◆ Listed entries ◆
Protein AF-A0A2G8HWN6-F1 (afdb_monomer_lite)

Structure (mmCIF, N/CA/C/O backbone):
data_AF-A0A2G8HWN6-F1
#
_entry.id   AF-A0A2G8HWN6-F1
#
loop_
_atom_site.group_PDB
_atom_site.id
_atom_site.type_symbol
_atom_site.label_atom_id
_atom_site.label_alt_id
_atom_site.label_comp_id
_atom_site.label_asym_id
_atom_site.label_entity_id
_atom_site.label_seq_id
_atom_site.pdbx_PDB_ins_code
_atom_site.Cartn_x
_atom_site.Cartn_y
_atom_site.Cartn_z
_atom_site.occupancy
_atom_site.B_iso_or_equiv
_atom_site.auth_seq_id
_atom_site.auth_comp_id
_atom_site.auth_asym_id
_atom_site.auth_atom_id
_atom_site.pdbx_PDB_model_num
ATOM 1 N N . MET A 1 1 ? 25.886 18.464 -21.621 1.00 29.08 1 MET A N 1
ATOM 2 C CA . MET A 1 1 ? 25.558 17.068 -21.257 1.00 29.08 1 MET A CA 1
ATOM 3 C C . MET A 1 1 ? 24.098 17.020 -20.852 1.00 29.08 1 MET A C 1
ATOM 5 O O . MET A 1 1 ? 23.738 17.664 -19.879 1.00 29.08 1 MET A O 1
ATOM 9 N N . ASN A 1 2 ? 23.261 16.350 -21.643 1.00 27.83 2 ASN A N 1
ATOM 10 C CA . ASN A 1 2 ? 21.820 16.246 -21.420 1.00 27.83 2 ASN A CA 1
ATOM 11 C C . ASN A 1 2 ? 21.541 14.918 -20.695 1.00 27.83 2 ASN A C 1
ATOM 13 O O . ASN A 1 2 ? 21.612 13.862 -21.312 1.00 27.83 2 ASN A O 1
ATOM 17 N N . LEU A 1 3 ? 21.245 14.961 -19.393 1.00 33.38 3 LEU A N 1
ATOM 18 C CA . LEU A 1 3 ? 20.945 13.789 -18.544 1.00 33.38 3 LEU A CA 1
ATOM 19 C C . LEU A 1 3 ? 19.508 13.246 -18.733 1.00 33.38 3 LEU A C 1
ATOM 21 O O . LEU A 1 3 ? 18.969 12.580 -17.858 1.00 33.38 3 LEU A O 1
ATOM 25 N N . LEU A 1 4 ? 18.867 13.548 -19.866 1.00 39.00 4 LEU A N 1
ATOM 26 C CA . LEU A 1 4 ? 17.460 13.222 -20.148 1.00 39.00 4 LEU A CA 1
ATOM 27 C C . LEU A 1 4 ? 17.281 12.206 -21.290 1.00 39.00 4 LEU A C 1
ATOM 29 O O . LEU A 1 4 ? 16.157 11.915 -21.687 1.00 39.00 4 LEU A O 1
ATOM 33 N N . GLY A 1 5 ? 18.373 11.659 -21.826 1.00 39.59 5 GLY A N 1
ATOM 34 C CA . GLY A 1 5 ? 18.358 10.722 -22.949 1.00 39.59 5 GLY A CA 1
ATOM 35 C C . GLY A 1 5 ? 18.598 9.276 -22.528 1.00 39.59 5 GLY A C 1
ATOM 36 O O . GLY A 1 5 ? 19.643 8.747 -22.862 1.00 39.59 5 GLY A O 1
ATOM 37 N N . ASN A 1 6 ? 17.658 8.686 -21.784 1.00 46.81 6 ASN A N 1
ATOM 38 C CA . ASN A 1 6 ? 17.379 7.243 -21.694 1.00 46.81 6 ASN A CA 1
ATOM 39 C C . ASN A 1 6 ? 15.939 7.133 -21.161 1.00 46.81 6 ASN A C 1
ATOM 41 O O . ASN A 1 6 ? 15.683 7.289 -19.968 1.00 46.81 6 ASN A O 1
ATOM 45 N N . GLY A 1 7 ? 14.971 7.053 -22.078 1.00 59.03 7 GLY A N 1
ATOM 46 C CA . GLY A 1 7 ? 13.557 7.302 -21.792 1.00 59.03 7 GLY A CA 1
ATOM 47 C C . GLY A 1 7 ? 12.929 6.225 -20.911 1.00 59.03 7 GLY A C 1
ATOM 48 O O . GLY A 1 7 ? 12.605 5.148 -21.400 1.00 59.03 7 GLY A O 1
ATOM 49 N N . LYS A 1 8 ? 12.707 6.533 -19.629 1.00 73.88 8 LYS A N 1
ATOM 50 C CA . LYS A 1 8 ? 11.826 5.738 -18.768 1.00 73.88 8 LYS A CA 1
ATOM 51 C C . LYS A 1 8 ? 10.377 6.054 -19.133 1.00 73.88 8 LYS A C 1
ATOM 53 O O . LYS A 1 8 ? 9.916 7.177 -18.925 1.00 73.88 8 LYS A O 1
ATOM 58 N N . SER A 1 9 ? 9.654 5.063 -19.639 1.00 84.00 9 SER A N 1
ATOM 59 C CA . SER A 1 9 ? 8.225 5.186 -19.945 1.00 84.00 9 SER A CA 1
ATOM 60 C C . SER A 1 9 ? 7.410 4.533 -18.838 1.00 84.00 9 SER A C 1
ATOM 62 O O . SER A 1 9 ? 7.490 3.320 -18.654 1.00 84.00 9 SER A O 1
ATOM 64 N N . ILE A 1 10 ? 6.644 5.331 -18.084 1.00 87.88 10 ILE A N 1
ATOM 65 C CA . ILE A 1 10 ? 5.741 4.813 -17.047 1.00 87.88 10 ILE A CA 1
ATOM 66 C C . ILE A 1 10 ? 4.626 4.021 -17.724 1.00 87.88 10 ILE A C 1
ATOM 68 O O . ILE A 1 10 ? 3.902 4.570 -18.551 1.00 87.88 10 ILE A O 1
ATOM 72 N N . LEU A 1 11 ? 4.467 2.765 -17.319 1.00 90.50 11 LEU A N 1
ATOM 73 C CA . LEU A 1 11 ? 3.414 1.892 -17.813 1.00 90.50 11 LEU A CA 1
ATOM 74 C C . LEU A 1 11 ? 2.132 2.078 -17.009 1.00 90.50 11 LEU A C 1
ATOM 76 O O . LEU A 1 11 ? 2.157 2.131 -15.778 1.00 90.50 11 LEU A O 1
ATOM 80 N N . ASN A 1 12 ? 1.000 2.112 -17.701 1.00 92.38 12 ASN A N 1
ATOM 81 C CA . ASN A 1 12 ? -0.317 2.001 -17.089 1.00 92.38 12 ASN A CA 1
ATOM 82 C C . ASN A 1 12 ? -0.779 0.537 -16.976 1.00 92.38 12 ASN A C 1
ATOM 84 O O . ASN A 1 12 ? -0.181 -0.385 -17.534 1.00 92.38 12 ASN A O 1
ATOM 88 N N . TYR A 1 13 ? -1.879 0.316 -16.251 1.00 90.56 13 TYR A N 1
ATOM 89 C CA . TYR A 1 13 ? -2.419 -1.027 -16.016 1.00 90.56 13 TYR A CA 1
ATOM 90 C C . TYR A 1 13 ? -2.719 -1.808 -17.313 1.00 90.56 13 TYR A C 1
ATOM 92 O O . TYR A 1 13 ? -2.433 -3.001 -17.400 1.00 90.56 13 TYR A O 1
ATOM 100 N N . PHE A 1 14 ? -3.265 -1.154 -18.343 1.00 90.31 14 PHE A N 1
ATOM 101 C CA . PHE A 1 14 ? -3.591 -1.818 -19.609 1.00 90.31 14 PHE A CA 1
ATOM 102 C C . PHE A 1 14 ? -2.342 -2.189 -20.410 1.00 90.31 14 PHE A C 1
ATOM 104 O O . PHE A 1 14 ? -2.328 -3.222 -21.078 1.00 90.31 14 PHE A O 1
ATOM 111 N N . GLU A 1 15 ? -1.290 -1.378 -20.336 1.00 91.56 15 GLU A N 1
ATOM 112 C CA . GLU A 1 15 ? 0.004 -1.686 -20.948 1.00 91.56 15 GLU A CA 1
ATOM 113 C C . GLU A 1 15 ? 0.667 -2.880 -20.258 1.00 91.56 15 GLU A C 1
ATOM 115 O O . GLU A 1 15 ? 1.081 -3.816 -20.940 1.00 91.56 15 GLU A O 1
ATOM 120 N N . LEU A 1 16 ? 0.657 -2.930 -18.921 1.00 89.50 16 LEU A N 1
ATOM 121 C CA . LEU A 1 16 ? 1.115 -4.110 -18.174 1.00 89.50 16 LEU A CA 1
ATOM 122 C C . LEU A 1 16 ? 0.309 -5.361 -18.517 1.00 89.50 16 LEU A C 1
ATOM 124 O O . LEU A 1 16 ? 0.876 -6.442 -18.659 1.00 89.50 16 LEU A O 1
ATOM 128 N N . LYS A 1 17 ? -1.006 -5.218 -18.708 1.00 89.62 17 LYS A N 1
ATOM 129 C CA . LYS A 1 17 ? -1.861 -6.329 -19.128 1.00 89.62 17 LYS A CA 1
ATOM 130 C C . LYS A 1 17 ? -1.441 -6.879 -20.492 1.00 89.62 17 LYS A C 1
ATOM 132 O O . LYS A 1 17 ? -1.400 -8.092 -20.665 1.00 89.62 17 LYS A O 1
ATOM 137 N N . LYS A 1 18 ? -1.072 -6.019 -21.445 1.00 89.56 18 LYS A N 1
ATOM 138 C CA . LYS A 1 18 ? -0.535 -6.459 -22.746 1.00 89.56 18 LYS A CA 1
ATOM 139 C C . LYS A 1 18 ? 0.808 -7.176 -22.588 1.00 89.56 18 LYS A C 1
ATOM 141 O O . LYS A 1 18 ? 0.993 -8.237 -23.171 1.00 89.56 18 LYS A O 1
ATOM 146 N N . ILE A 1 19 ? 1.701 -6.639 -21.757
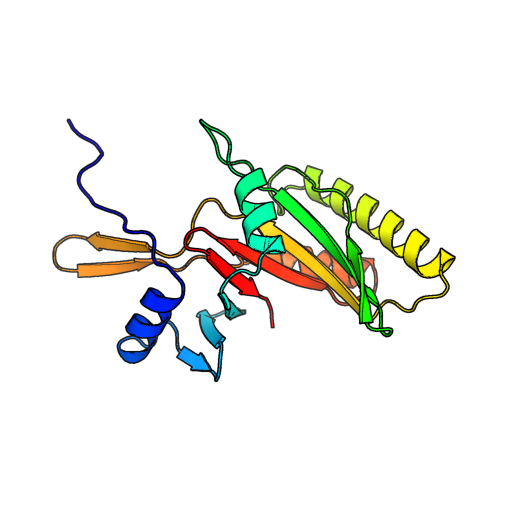 1.00 87.06 19 ILE A N 1
ATOM 147 C CA . ILE A 1 19 ? 3.020 -7.229 -21.478 1.00 87.06 19 ILE A CA 1
ATOM 148 C C . ILE A 1 19 ? 2.898 -8.603 -20.813 1.00 8
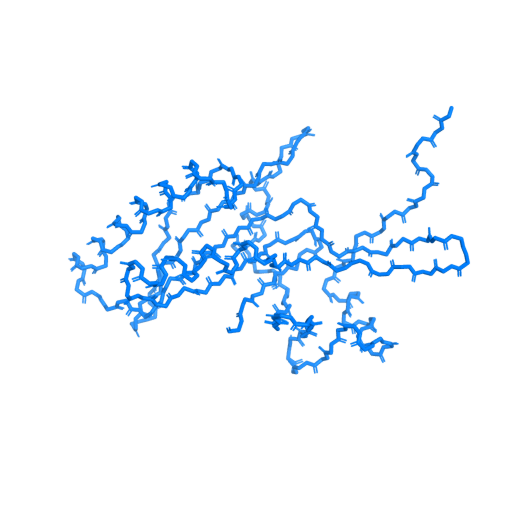7.06 19 ILE A C 1
ATOM 150 O O . ILE A 1 19 ? 3.654 -9.505 -21.154 1.00 87.06 19 ILE A O 1
ATOM 154 N N . SER A 1 20 ? 1.928 -8.801 -19.916 1.00 88.00 20 SER A N 1
ATOM 155 C CA . SER A 1 20 ? 1.718 -10.084 -19.222 1.00 88.00 20 SER A CA 1
ATOM 156 C C . SER A 1 20 ? 1.396 -11.260 -20.155 1.00 88.00 20 SER A C 1
ATOM 158 O O . SER A 1 20 ? 1.576 -12.413 -19.786 1.00 88.00 20 SER A O 1
ATOM 160 N N . ILE A 1 21 ? 0.952 -10.984 -21.387 1.00 85.06 21 ILE A N 1
ATOM 161 C CA . ILE A 1 21 ? 0.733 -12.012 -22.416 1.00 85.06 21 ILE A CA 1
ATOM 162 C C . ILE A 1 21 ? 2.075 -12.508 -22.983 1.00 85.06 21 ILE A C 1
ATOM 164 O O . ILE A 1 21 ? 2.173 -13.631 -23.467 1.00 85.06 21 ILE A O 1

◆ Action item ◆
Above are the records; from them, give again exactly the lines from the one containing "ATOM 76 O O" through the one containing "ATOM 92 O O", both included.

◆ Answer space ◆
ATOM 76 O O . LEU A 1 11 ? 2.157 2.131 -15.778 1.00 90.50 11 LEU A O 1
ATOM 80 N N . ASN A 1 12 ? 1.000 2.112 -17.701 1.00 92.38 12 ASN A N 1
ATOM 81 C CA . ASN A 1 12 ? -0.317 2.001 -17.089 1.00 92.38 12 ASN A CA 1
ATOM 82 C C . ASN A 1 12 ? -0.779 0.537 -16.976 1.00 92.38 12 ASN A C 1
ATOM 84 O O . ASN A 1 12 ? -0.181 -0.385 -17.534 1.00 92.38 12 ASN A O 1
ATOM 88 N N . TYR A 1 13 ? -1.879 0.316 -16.251 1.00 90.56 13 TYR A N 1
ATOM 89 C CA . TYR A 1 13 ? -2.419 -1.027 -16.016 1.00 90.56 13 TYR A CA 1
ATOM 90 C C . TYR A 1 13 ? -2.719 -1.808 -17.313 1.00 90.56 13 TYR A C 1
ATOM 92 O O . TYR A 1 13 ? -2.433 -3.001 -17.400 1.00 90.56 13 TYR A O 1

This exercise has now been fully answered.